**Task brief**
When the line with "ATOM 290 N N" appears below, start repeating lines exactly, and keep going through the line with "ATOM 294 O O"; add nothing outside that span.

**Information given**
-------------------------

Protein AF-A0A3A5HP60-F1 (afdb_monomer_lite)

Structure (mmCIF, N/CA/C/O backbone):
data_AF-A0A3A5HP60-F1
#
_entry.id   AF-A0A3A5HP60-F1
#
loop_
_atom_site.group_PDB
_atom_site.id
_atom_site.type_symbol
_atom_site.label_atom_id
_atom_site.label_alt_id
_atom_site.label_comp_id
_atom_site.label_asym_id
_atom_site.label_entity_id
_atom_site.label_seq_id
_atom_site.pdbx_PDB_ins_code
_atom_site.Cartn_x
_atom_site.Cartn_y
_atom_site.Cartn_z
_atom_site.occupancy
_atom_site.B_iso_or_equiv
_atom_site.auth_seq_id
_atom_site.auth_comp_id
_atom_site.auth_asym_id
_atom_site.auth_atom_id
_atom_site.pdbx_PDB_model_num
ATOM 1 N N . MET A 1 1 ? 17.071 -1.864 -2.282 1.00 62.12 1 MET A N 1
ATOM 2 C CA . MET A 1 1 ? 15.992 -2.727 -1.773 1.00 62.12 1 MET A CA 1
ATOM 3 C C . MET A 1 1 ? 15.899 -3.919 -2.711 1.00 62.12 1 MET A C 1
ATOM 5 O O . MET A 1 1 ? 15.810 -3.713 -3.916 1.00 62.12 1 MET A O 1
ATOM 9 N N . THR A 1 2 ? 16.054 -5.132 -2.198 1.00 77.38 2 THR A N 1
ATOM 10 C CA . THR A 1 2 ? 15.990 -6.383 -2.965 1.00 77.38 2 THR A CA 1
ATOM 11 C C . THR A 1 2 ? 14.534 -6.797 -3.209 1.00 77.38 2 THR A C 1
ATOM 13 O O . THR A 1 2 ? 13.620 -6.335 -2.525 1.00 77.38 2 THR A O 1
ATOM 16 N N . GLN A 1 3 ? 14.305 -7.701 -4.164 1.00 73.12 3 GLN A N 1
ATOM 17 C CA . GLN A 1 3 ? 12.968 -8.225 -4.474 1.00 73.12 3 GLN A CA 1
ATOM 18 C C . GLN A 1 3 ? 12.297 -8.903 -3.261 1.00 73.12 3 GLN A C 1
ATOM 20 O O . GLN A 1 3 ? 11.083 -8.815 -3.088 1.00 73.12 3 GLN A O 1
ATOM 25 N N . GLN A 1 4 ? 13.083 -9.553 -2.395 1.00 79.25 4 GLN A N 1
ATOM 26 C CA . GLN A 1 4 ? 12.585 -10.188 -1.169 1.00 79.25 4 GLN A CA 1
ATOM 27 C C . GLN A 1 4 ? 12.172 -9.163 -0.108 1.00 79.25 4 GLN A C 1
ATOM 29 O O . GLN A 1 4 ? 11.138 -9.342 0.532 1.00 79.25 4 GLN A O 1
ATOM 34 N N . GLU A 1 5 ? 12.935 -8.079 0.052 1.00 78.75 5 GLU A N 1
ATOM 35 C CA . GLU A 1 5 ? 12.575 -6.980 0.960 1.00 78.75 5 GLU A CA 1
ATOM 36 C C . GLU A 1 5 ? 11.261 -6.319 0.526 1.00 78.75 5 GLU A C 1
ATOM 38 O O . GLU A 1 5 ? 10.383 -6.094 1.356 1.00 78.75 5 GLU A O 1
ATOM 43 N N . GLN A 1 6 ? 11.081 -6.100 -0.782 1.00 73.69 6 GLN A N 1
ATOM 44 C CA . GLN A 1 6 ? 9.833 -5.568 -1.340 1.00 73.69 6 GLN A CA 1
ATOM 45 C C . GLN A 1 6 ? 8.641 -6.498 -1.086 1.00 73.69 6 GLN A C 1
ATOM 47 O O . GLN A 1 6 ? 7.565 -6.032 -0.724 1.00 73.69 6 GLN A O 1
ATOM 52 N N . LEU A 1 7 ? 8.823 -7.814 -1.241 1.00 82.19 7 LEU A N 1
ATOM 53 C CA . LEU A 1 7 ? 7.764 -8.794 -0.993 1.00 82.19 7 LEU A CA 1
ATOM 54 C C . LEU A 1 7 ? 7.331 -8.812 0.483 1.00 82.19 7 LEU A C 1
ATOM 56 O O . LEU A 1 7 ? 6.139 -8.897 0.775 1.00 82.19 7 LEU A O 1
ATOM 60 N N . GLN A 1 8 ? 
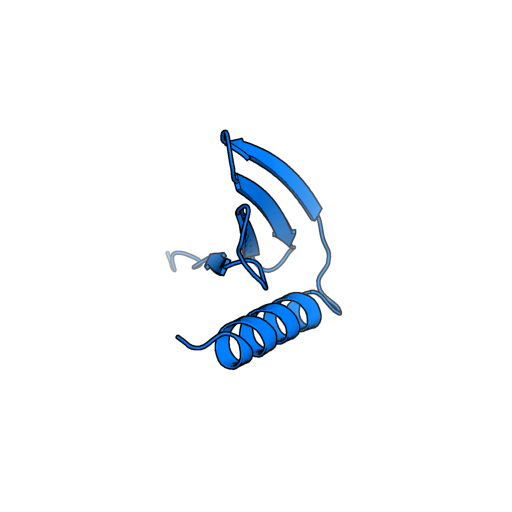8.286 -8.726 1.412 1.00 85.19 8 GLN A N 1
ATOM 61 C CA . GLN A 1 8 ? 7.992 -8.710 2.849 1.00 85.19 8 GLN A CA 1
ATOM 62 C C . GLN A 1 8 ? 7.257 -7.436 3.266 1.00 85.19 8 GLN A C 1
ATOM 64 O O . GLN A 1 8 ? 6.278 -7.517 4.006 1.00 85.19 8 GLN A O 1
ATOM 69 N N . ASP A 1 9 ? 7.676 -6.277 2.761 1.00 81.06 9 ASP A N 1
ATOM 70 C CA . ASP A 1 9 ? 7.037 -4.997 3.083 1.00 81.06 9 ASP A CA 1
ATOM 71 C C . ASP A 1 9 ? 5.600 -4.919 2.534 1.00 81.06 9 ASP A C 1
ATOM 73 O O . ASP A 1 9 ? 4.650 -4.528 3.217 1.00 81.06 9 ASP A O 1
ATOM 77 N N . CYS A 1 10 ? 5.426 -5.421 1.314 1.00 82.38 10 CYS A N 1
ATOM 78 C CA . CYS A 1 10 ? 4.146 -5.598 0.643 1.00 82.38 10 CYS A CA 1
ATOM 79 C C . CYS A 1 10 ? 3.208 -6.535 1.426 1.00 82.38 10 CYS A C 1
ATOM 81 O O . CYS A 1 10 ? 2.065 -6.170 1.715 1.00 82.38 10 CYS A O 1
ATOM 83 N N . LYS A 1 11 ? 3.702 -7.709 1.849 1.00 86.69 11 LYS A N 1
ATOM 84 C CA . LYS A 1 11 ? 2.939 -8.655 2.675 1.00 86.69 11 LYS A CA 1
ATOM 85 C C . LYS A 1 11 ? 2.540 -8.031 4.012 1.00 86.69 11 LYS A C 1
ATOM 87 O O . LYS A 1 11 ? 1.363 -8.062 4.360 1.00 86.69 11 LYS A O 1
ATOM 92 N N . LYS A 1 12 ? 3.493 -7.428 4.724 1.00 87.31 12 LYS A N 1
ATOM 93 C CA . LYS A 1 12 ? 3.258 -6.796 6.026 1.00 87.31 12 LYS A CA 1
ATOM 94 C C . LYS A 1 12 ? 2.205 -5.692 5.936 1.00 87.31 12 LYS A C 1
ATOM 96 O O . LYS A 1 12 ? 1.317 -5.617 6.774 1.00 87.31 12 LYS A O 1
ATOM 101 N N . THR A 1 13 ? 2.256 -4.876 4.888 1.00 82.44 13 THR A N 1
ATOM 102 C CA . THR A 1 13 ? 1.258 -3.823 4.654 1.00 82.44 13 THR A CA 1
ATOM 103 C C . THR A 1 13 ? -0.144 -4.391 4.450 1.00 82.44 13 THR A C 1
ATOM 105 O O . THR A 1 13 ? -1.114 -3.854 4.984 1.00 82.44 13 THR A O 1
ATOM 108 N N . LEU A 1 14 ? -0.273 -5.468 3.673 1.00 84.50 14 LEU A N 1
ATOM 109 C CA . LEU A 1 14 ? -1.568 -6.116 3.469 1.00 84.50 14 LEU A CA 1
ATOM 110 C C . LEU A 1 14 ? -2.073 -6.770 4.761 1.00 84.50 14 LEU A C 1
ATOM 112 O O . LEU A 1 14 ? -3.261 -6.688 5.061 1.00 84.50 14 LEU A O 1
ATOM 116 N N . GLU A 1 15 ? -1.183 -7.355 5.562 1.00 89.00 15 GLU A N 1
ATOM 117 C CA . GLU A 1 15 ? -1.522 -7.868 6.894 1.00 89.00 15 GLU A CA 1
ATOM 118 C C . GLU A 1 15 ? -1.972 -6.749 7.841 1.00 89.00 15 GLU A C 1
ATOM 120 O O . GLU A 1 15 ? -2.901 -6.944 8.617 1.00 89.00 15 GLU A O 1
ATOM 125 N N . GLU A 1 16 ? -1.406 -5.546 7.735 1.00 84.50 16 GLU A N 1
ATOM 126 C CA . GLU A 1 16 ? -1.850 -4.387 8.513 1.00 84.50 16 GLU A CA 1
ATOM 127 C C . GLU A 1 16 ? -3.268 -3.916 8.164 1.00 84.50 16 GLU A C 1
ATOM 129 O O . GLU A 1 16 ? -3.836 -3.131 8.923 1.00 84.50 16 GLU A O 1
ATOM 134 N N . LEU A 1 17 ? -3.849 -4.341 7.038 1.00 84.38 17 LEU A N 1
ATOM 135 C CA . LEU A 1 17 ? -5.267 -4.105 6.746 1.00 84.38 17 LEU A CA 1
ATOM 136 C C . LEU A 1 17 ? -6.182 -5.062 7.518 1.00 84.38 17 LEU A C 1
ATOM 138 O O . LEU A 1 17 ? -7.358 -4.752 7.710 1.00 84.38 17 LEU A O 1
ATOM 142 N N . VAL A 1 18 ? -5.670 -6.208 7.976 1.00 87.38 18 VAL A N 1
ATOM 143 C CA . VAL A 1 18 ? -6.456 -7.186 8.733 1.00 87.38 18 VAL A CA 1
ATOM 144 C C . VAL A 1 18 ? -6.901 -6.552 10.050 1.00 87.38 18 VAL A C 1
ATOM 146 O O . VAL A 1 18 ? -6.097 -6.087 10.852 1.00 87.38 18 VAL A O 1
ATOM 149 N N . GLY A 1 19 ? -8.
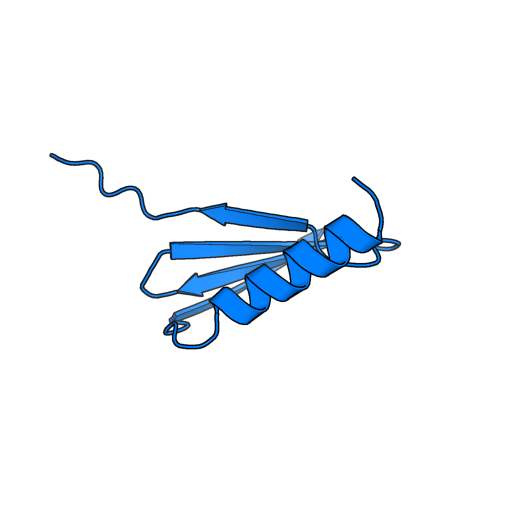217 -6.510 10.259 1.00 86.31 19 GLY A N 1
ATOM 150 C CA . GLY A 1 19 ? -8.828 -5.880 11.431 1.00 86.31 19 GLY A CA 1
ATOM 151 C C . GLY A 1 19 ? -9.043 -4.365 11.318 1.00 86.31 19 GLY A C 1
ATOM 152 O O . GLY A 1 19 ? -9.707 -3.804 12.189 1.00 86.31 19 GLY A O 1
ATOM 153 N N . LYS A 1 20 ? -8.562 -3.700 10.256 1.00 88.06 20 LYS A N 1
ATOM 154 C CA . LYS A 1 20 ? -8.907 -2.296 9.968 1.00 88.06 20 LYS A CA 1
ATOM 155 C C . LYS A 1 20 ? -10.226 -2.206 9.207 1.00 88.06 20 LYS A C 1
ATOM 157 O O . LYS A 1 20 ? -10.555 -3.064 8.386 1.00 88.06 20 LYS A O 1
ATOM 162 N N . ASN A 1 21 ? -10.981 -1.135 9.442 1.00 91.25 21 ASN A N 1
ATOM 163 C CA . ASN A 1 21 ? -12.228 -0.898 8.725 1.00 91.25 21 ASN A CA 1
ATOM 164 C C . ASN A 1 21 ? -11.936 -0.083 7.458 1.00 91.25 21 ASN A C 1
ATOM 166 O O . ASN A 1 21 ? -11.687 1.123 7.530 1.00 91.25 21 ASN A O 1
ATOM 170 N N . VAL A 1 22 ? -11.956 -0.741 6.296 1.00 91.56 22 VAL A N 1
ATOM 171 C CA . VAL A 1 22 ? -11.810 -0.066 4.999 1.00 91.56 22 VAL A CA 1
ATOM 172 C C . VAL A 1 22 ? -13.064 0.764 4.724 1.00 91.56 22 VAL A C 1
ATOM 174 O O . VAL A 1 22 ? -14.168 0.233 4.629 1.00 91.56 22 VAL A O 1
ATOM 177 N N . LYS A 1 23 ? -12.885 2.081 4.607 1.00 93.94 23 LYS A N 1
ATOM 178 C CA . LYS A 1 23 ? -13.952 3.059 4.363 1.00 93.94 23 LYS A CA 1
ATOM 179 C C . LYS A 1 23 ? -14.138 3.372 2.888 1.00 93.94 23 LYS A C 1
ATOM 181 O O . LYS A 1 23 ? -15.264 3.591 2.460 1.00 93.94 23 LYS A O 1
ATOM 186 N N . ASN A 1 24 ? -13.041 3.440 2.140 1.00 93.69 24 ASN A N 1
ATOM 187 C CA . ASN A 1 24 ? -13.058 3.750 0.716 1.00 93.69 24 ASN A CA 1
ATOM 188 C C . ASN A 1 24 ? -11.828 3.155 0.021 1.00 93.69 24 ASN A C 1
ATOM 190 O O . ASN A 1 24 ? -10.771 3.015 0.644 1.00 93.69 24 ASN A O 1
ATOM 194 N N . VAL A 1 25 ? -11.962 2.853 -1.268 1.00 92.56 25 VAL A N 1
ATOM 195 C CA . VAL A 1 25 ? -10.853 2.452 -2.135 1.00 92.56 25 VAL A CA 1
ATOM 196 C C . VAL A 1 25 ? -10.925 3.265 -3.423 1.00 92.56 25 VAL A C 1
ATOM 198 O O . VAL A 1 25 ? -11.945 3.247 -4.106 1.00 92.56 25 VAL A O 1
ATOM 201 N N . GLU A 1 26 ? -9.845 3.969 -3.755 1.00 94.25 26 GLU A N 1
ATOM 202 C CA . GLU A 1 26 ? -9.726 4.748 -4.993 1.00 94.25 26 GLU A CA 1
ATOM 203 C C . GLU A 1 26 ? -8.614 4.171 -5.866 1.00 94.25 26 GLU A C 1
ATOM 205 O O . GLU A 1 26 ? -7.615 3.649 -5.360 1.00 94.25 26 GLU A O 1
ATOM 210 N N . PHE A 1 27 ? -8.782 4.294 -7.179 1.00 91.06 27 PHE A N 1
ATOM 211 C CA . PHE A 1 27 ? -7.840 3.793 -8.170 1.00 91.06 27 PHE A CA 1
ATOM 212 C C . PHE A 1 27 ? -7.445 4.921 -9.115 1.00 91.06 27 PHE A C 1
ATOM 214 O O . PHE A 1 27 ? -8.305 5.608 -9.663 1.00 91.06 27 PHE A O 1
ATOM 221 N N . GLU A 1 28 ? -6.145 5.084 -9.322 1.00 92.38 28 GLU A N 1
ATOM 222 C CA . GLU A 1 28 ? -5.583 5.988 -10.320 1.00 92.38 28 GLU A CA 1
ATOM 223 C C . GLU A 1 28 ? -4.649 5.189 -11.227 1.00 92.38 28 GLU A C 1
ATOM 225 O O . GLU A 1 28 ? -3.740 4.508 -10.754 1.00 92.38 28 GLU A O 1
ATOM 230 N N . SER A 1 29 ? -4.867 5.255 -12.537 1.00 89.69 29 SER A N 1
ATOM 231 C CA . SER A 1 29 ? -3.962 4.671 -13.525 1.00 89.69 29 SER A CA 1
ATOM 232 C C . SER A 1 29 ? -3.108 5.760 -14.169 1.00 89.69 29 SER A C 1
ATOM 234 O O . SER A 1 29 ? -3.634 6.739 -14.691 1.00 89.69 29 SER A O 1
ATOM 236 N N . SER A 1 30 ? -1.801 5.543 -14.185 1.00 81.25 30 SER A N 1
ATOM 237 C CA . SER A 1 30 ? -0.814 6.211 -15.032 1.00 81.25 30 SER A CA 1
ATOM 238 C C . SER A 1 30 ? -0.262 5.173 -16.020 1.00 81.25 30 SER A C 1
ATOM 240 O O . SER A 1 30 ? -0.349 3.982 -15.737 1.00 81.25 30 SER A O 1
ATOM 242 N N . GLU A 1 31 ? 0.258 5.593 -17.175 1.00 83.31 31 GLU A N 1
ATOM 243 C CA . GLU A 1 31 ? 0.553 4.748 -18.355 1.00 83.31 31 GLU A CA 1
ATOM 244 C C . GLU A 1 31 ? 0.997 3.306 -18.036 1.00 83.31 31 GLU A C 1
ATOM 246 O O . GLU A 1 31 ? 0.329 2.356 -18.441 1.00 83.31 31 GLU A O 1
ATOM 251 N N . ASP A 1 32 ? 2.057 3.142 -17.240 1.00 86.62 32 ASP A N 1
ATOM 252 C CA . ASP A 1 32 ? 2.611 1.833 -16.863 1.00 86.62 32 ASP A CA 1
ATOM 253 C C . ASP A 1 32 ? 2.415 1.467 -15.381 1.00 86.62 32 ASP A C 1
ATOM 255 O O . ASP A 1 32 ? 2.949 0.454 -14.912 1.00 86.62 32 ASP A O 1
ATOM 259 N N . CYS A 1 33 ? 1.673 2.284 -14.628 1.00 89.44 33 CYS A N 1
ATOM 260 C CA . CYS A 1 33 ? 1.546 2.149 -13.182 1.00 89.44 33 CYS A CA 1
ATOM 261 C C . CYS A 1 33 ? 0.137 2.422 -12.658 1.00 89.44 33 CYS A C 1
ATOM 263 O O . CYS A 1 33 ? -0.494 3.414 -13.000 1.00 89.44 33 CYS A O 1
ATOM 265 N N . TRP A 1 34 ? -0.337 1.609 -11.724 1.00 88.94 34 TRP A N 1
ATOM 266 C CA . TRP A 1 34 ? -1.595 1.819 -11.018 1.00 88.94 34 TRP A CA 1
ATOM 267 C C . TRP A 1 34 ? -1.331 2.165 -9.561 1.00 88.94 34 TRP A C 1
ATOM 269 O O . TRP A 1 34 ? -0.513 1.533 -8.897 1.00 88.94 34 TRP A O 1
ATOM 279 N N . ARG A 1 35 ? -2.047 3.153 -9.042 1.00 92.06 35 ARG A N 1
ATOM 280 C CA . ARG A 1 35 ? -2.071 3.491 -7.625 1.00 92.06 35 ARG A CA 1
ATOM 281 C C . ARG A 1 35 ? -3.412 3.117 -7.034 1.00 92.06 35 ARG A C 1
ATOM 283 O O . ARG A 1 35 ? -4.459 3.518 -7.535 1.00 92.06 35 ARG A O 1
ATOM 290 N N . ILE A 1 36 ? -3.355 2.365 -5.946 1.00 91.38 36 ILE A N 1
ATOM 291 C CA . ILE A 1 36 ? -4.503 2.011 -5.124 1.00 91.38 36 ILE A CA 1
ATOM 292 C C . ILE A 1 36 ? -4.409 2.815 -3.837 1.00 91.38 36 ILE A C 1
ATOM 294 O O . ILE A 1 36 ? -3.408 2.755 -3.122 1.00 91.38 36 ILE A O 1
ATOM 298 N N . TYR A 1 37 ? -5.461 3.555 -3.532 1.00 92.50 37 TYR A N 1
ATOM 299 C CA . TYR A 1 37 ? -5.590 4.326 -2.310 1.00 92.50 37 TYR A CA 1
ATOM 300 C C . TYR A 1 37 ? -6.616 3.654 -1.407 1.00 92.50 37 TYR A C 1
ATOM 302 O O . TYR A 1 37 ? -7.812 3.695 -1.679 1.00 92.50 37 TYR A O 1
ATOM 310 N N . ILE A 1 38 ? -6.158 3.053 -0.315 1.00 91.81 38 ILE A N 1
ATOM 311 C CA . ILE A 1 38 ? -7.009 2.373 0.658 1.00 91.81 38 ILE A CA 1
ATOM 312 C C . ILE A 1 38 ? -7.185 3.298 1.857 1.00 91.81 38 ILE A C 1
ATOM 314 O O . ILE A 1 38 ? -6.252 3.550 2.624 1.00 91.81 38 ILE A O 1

-------------------------

**Answer for the task**
ATOM 290 N N . ILE A 1 36 ? -3.355 2.365 -5.946 1.00 91.38 36 ILE A N 1
ATOM 291 C CA . ILE A 1 36 ? -4.503 2.011 -5.124 1.00 91.38 36 ILE A CA 1
ATOM 292 C C . ILE A 1 36 ? -4.409 2.815 -3.837 1.00 91.38 36 ILE A C 1
ATOM 294 O O . ILE A 1 36 ? -3.408 2.755 -3.122 1.00 91.38 36 ILE A O 1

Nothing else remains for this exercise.